» **Entries shown**:
*-*-*

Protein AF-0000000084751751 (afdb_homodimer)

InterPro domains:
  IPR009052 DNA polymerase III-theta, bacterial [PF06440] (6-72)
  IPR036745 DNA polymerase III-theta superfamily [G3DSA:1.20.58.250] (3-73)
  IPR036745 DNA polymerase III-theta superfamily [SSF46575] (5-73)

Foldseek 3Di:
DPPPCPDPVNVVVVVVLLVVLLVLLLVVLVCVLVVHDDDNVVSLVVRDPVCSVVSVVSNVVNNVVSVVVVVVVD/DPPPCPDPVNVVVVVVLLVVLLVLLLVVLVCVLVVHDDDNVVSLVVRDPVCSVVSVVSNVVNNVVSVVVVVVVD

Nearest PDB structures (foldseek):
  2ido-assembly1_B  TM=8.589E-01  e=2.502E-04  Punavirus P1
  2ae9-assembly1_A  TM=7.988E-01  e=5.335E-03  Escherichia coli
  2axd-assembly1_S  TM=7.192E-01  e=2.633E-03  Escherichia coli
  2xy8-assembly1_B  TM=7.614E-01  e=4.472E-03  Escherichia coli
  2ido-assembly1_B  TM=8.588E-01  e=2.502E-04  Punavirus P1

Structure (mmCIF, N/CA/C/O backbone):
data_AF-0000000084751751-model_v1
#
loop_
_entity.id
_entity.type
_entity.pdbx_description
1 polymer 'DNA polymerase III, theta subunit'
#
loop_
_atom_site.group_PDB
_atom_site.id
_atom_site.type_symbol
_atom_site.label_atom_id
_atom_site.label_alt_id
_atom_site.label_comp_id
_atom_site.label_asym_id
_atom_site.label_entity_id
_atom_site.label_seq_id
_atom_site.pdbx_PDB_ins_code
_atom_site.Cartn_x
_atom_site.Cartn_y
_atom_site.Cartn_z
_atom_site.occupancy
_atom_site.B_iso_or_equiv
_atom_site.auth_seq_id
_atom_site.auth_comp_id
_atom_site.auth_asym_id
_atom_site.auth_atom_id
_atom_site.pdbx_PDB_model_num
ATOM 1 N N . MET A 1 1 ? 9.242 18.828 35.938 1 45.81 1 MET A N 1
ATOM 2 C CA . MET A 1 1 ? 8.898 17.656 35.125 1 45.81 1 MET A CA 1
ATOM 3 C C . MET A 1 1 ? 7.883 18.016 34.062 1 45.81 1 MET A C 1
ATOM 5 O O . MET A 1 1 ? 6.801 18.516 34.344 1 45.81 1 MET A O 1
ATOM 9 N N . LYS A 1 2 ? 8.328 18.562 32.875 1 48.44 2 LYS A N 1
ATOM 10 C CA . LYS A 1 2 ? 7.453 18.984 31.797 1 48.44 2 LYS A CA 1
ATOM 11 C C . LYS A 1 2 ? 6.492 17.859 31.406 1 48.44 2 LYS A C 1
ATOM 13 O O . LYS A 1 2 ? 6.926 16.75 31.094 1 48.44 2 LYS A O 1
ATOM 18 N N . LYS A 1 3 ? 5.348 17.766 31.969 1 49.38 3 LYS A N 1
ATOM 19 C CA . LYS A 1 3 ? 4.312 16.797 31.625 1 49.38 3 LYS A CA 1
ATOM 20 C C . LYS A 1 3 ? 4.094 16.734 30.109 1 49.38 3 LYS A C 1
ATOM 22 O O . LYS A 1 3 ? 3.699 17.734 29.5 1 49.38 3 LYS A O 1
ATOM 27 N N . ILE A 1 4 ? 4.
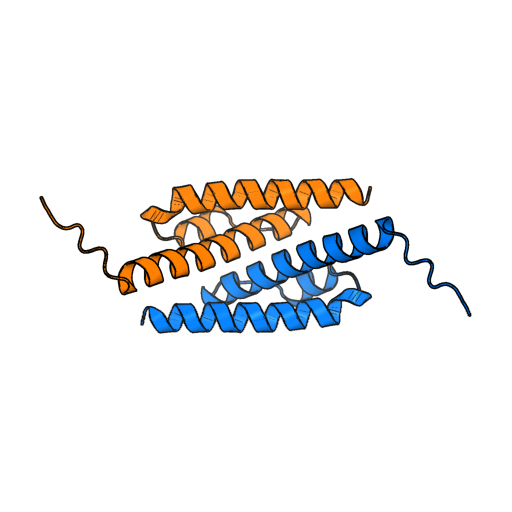961 15.906 29.5 1 53.88 4 ILE A N 1
ATOM 28 C CA . ILE A 1 4 ? 4.703 15.727 28.078 1 53.88 4 ILE A CA 1
ATOM 29 C C . ILE A 1 4 ? 3.207 15.523 27.844 1 53.88 4 ILE A C 1
ATOM 31 O O . ILE A 1 4 ? 2.619 14.57 28.359 1 53.88 4 ILE A O 1
ATOM 35 N N . THR A 1 5 ? 2.398 16.469 27.812 1 51.19 5 THR A N 1
ATOM 36 C CA . THR A 1 5 ? 0.985 16.375 27.469 1 51.19 5 THR A CA 1
ATOM 37 C C . THR A 1 5 ? 0.808 15.852 26.047 1 51.19 5 THR A C 1
ATOM 39 O O . THR A 1 5 ? 0.96 16.594 25.078 1 51.19 5 THR A O 1
ATOM 42 N N . PHE A 1 6 ? 1.348 14.594 25.922 1 55.56 6 PHE A N 1
ATOM 43 C CA . PHE A 1 6 ? 1.016 14.031 24.609 1 55.56 6 PHE A CA 1
ATOM 44 C C . PHE A 1 6 ? -0.494 13.898 24.453 1 55.56 6 PHE A C 1
ATOM 46 O O . PHE A 1 6 ? -1.146 13.203 25.234 1 55.56 6 PHE A O 1
ATOM 53 N N . ASN A 1 7 ? -1.168 14.852 23.828 1 66.38 7 ASN A N 1
ATOM 54 C CA . ASN A 1 7 ? -2.596 14.859 23.531 1 66.38 7 ASN A CA 1
ATOM 55 C C . ASN A 1 7 ? -2.984 13.711 22.609 1 66.38 7 ASN A C 1
ATOM 57 O O . ASN A 1 7 ? -2.258 13.398 21.656 1 66.38 7 ASN A O 1
ATOM 61 N N . ILE A 1 8 ? -3.84 12.758 23.016 1 66.62 8 ILE A N 1
ATOM 62 C CA . ILE A 1 8 ? -4.441 11.625 22.328 1 66.62 8 ILE A CA 1
ATOM 63 C C . ILE A 1 8 ? -4.715 11.992 20.875 1 66.62 8 ILE A C 1
ATOM 65 O O . ILE A 1 8 ? -4.504 11.18 19.969 1 66.62 8 ILE A O 1
ATOM 69 N N . SER A 1 9 ? -5.
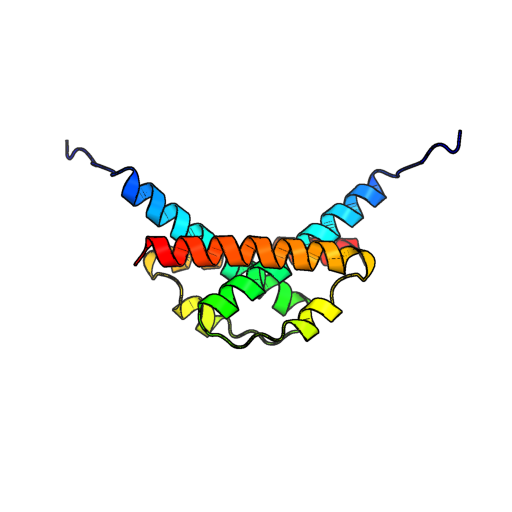094 13.242 20.641 1 77.31 9 SER A N 1
ATOM 70 C CA . SER A 1 9 ? -5.379 13.703 19.281 1 77.31 9 SER A CA 1
ATOM 71 C C . SER A 1 9 ? -4.113 13.742 18.438 1 77.31 9 SER A C 1
ATOM 73 O O . SER A 1 9 ? -4.148 13.422 17.234 1 77.31 9 SER A O 1
ATOM 75 N N . GLU A 1 10 ? -3.041 14.164 19.109 1 75.88 10 GLU A N 1
ATOM 76 C CA . GLU A 1 10 ? -1.768 14.227 18.406 1 75.88 10 GLU A CA 1
ATOM 77 C C . GLU A 1 10 ? -1.298 12.844 17.984 1 75.88 10 GLU A C 1
ATOM 79 O O . GLU A 1 10 ? -0.811 12.656 16.859 1 75.88 10 GLU A O 1
ATOM 84 N N . ILE A 1 11 ? -1.429 11.875 18.891 1 77.06 11 ILE A N 1
ATOM 85 C CA . ILE A 1 11 ? -1.061 10.492 18.625 1 77.06 11 ILE A CA 1
ATOM 86 C C . ILE A 1 11 ? -1.893 9.961 17.453 1 77.06 11 ILE A C 1
ATOM 88 O O . ILE A 1 11 ? -1.355 9.359 16.516 1 77.06 11 ILE A O 1
ATOM 92 N N . SER A 1 12 ? -3.076 10.492 17.453 1 86.62 12 SER A N 1
ATOM 93 C CA . SER A 1 12 ? -3.982 10.039 16.391 1 86.62 12 SER A CA 1
ATOM 94 C C . SER A 1 12 ? -3.58 10.594 15.039 1 86.62 12 SER A C 1
ATOM 96 O O . SER A 1 12 ? -3.59 9.875 14.039 1 86.62 12 SER A O 1
ATOM 98 N N . ASN A 1 13 ? -3.059 11.812 15.086 1 91 13 ASN A N 1
ATOM 99 C CA . ASN A 1 13 ? -2.68 12.422 13.812 1 91 13 ASN A CA 1
ATOM 100 C C . ASN A 1 13 ? -1.404 11.797 13.25 1 91 13 ASN A C 1
ATOM 102 O O . ASN A 1 13 ? -1.299 11.562 12.047 1 91 13 ASN A O 1
ATOM 106 N N . LEU A 1 14 ? -0.446 11.57 14.211 1 93.88 14 LEU A N 1
ATOM 107 C CA . LEU A 1 14 ? 0.798 10.93 13.789 1 93.88 14 LEU A CA 1
ATOM 108 C C . LEU A 1 14 ? 0.53 9.555 13.195 1 93.88 14 LEU A C 1
ATOM 110 O O . LEU A 1 14 ? 1.106 9.195 12.164 1 93.88 14 LEU A O 1
ATOM 114 N N . GLU A 1 15 ? -0.324 8.828 13.828 1 94.75 15 GLU A N 1
ATOM 115 C CA . GLU A 1 15 ? -0.691 7.504 13.336 1 94.75 15 GLU A CA 1
ATOM 116 C C . GLU A 1 15 ? -1.35 7.586 11.961 1 94.75 15 GLU A C 1
ATOM 118 O O . GLU A 1 15 ? -1.078 6.762 11.086 1 94.75 15 GLU A O 1
ATOM 123 N N . LYS A 1 16 ? -2.146 8.586 11.781 1 95.38 16 LYS A N 1
ATOM 124 C CA . LYS A 1 16 ? -2.822 8.789 10.508 1 95.38 16 LYS A CA 1
ATOM 125 C C . LYS A 1 16 ? -1.82 9.109 9.398 1 95.38 16 LYS A C 1
ATOM 127 O O . LYS A 1 16 ? -1.914 8.57 8.297 1 95.38 16 LYS A O 1
ATOM 132 N N . GLU A 1 17 ? -0.873 9.938 9.742 1 95.88 17 GLU A N 1
ATOM 133 C CA . GLU A 1 17 ? 0.155 10.289 8.766 1 95.88 17 GLU A CA 1
ATOM 134 C C . GLU A 1 17 ? 1.038 9.086 8.438 1 95.88 17 GLU A C 1
ATOM 136 O O . GLU A 1 17 ? 1.49 8.93 7.305 1 95.88 17 GLU A O 1
ATOM 141 N N . LYS A 1 18 ? 1.241 8.258 9.406 1 97.06 18 LYS A N 1
ATOM 142 C CA . LYS A 1 18 ? 2.027 7.043 9.18 1 97.06 18 LYS A CA 1
ATOM 143 C C . LYS A 1 18 ? 1.299 6.086 8.242 1 97.06 18 LYS A C 1
ATOM 145 O O . LYS A 1 18 ? 1.927 5.414 7.418 1 97.06 18 LYS A O 1
ATOM 150 N N . ILE A 1 19 ? 0.019 6.07 8.336 1 97.38 19 ILE A N 1
ATOM 151 C CA . ILE A 1 19 ? -0.771 5.234 7.438 1 97.38 19 ILE A CA 1
ATOM 152 C C . ILE A 1 19 ? -0.606 5.719 6 1 97.38 19 ILE A C 1
ATOM 154 O O . ILE A 1 19 ? -0.395 4.918 5.086 1 97.38 19 ILE A O 1
ATOM 158 N N . ILE A 1 20 ? -0.628 7.023 5.906 1 96.69 20 ILE A N 1
ATOM 159 C CA . ILE A 1 20 ? -0.479 7.594 4.57 1 96.69 20 ILE A CA 1
ATOM 160 C C . ILE A 1 20 ? 0.907 7.266 4.02 1 96.69 20 ILE A C 1
ATOM 162 O O . ILE A 1 20 ? 1.05 6.926 2.846 1 96.69 20 ILE A O 1
ATOM 166 N N . SER A 1 21 ? 1.904 7.348 4.883 1 98.12 21 SER A N 1
ATOM 167 C CA . SER A 1 21 ? 3.262 6.996 4.473 1 98.12 21 SER A CA 1
ATOM 168 C C . SER A 1 21 ? 3.359 5.527 4.074 1 98.12 21 SER A C 1
ATOM 170 O O . SER A 1 21 ? 4.051 5.188 3.113 1 98.12 21 SER A O 1
ATOM 172 N N . ASP A 1 22 ? 2.666 4.645 4.762 1 98.38 22 ASP A N 1
ATOM 173 C CA . ASP A 1 22 ? 2.668 3.221 4.441 1 98.38 22 ASP A CA 1
ATOM 174 C C . ASP A 1 22 ? 2.002 2.959 3.092 1 98.38 22 ASP A C 1
ATOM 176 O O . ASP A 1 22 ? 2.486 2.148 2.301 1 98.38 22 ASP A O 1
ATOM 180 N N . LEU A 1 23 ? 0.887 3.635 2.881 1 98.25 23 LEU A N 1
ATOM 181 C CA . LEU A 1 23 ? 0.211 3.494 1.595 1 98.25 23 LEU A CA 1
ATOM 182 C C . LEU A 1 23 ? 1.134 3.896 0.449 1 98.25 23 LEU A C 1
ATOM 184 O O . LEU A 1 23 ? 1.25 3.174 -0.543 1 98.25 23 LEU A O 1
ATOM 188 N N . ALA A 1 24 ? 1.784 5.016 0.631 1 98.19 24 ALA A N 1
ATOM 189 C CA . ALA A 1 24 ? 2.715 5.516 -0.378 1 98.19 24 ALA A CA 1
ATOM 190 C C . ALA A 1 24 ? 3.84 4.516 -0.628 1 98.19 24 ALA A C 1
ATOM 192 O O . ALA A 1 24 ? 4.113 4.152 -1.775 1 98.19 24 ALA A O 1
ATOM 193 N N . ALA A 1 25 ? 4.5 4.039 0.408 1 98.69 25 ALA A N 1
ATOM 194 C CA . ALA A 1 25 ? 5.652 3.146 0.321 1 98.69 25 ALA A CA 1
ATOM 195 C C . ALA A 1 25 ? 5.277 1.826 -0.344 1 98.69 25 ALA A C 1
ATOM 197 O O . ALA A 1 25 ? 6.012 1.322 -1.197 1 98.69 25 ALA A O 1
ATOM 198 N N . SER A 1 26 ? 4.18 1.331 0.042 1 97.88 26 SER A N 1
ATOM 199 C CA . SER A 1 26 ? 3.73 0.062 -0.522 1 97.88 26 SER A CA 1
ATOM 200 C C . SER A 1 26 ? 3.439 0.192 -2.014 1 97.88 26 SER A C 1
ATOM 202 O O . SER A 1 26 ? 3.785 -0.694 -2.799 1 97.88 26 SER A O 1
ATOM 204 N N . GLY A 1 27 ? 2.824 1.28 -2.373 1 97.25 27 GLY A N 1
ATOM 205 C CA . GLY A 1 27 ? 2.551 1.521 -3.779 1 97.25 27 GLY A CA 1
ATOM 206 C C . GLY A 1 27 ? 3.805 1.579 -4.629 1 97.25 27 GLY A C 1
ATOM 207 O O . GLY A 1 27 ? 3.852 1.003 -5.719 1 97.25 27 GLY A O 1
ATOM 208 N N . ILE A 1 28 ? 4.801 2.285 -4.137 1 97.75 28 ILE A N 1
ATOM 209 C CA . ILE A 1 28 ? 6.066 2.395 -4.852 1 97.75 28 ILE A CA 1
ATOM 210 C C . ILE A 1 28 ? 6.676 1.006 -5.039 1 97.75 28 ILE A C 1
ATOM 212 O O . ILE A 1 28 ? 7.078 0.643 -6.145 1 97.75 28 ILE A O 1
ATOM 216 N N . ALA A 1 29 ? 6.727 0.207 -4.012 1 97.88 29 ALA A N 1
ATOM 217 C CA . ALA A 1 29 ? 7.336 -1.119 -4.051 1 97.88 29 ALA A CA 1
ATOM 218 C C . ALA A 1 29 ? 6.652 -2.006 -5.09 1 97.88 29 ALA A C 1
ATOM 220 O O . ALA A 1 29 ? 7.316 -2.736 -5.828 1 97.88 29 ALA A O 1
ATOM 221 N N . PHE A 1 30 ? 5.348 -1.96 -5.195 1 97.62 30 PHE A N 1
ATOM 222 C CA . PHE A 1 30 ? 4.598 -2.738 -6.176 1 97.62 30 PHE A CA 1
ATOM 223 C C . PHE A 1 30 ? 4.977 -2.324 -7.594 1 97.62 30 PHE A C 1
ATOM 225 O O . PHE A 1 30 ? 5.258 -3.176 -8.438 1 97.62 30 PHE A O 1
ATOM 232 N N . GLN A 1 31 ? 4.977 -0.985 -7.793 1 96.19 31 GLN A N 1
ATOM 233 C CA . GLN A 1 31 ? 5.227 -0.494 -9.141 1 96.19 31 GLN A CA 1
ATOM 234 C C . GLN A 1 31 ? 6.641 -0.84 -9.602 1 96.19 31 GLN A C 1
ATOM 236 O O . GLN A 1 31 ? 6.844 -1.239 -10.75 1 96.19 31 GLN A O 1
ATOM 241 N N . GLU A 1 32 ? 7.59 -0.749 -8.727 1 95.38 32 GLU A N 1
ATOM 242 C CA . GLU A 1 32 ? 8.977 -1.072 -9.047 1 95.38 32 GLU A CA 1
ATOM 243 C C . GLU A 1 32 ? 9.133 -2.549 -9.406 1 95.38 32 GLU A C 1
ATOM 245 O O . GLU A 1 32 ? 9.836 -2.896 -10.352 1 95.38 32 GLU A O 1
ATOM 250 N N . ARG A 1 33 ? 8.461 -3.406 -8.68 1 93.75 33 ARG A N 1
ATOM 251 C CA . ARG A 1 33 ? 8.562 -4.844 -8.898 1 93.75 33 ARG A CA 1
ATOM 252 C C . ARG A 1 33 ? 7.984 -5.234 -10.258 1 93.75 33 ARG A C 1
ATOM 254 O O . ARG A 1 33 ? 8.406 -6.227 -10.852 1 93.75 33 ARG A O 1
ATOM 261 N N . HIS A 1 34 ? 7.047 -4.484 -10.719 1 93.5 34 HIS A N 1
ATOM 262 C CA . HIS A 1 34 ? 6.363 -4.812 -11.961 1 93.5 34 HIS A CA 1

*-*-*

» **Directions for this task**:
Retype the portion of the data above that starts on the line with "ATOM 84 N N" and finishes on the line with "ATOM 125 C C", including both of those lines.

» **Exercise answer**:
ATOM 84 N N . ILE A 1 11 ? -1.429 11.875 18.891 1 77.06 11 ILE A N 1
ATOM 85 C CA . ILE A 1 11 ? -1.061 10.492 18.625 1 77.06 11 ILE A CA 1
ATOM 86 C C . ILE A 1 11 ? -1.893 9.961 17.453 1 77.06 11 ILE A C 1
ATOM 88 O O . ILE A 1 11 ? -1.355 9.359 16.516 1 77.06 11 ILE A O 1
ATOM 92 N N . SER A 1 12 ? -3.076 10.492 17.453 1 86.62 12 SER A N 1
ATOM 93 C CA . SER A 1 12 ? -3.982 10.039 16.391 1 86.62 12 SER A CA 1
ATOM 94 C C . SER A 1 12 ? -3.58 10.594 15.039 1 86.62 12 SER A C 1
ATOM 96 O O . SER A 1 12 ? -3.59 9.875 14.039 1 86.62 12 SER A O 1
ATOM 98 N N . ASN A 1 13 ? -3.059 11.812 15.086 1 91 13 ASN A N 1
ATOM 99 C CA . ASN A 1 13 ? -2.68 12.422 13.812 1 91 13 ASN A CA 1
ATOM 100 C C . ASN A 1 13 ? -1.404 11.797 13.25 1 91 13 ASN A C 1
ATOM 102 O O . ASN A 1 13 ? -1.299 11.562 12.047 1 91 13 ASN A O 1
ATOM 106 N N . LEU A 1 14 ? -0.446 11.57 14.211 1 93.88 14 LEU A N 1
ATOM 107 C CA . LEU A 1 14 ? 0.798 10.93 13.789 1 93.88 14 LEU A CA 1
ATOM 108 C C . LEU A 1 14 ? 0.53 9.555 13.195 1 93.88 14 LEU A C 1
ATOM 110 O O . LEU A 1 14 ? 1.106 9.195 12.164 1 93.88 14 LEU A O 1
ATOM 114 N N . GLU A 1 15 ? -0.324 8.828 13.828 1 94.75 15 GLU A N 1
ATOM 115 C CA . GLU A 1 15 ? -0.691 7.504 13.336 1 94.75 15 GLU A CA 1
ATOM 116 C C . GLU A 1 15 ? -1.35 7.586 11.961 1 94.75 15 GLU A C 1
ATOM 118 O O . GLU A 1 15 ? -1.078 6.762 11.086 1 94.75 15 GLU A O 1
ATOM 123 N N . LYS A 1 16 ? -2.146 8.586 11.781 1 95.38 16 LYS A N 1
ATOM 124 C CA . LYS A 1 16 ? -2.822 8.789 10.508 1 95.38 16 LYS A CA 1
ATOM 125 C C . LYS A 1 16 ? -1.82 9.109 9.398 1 95.38 16 LYS A C 1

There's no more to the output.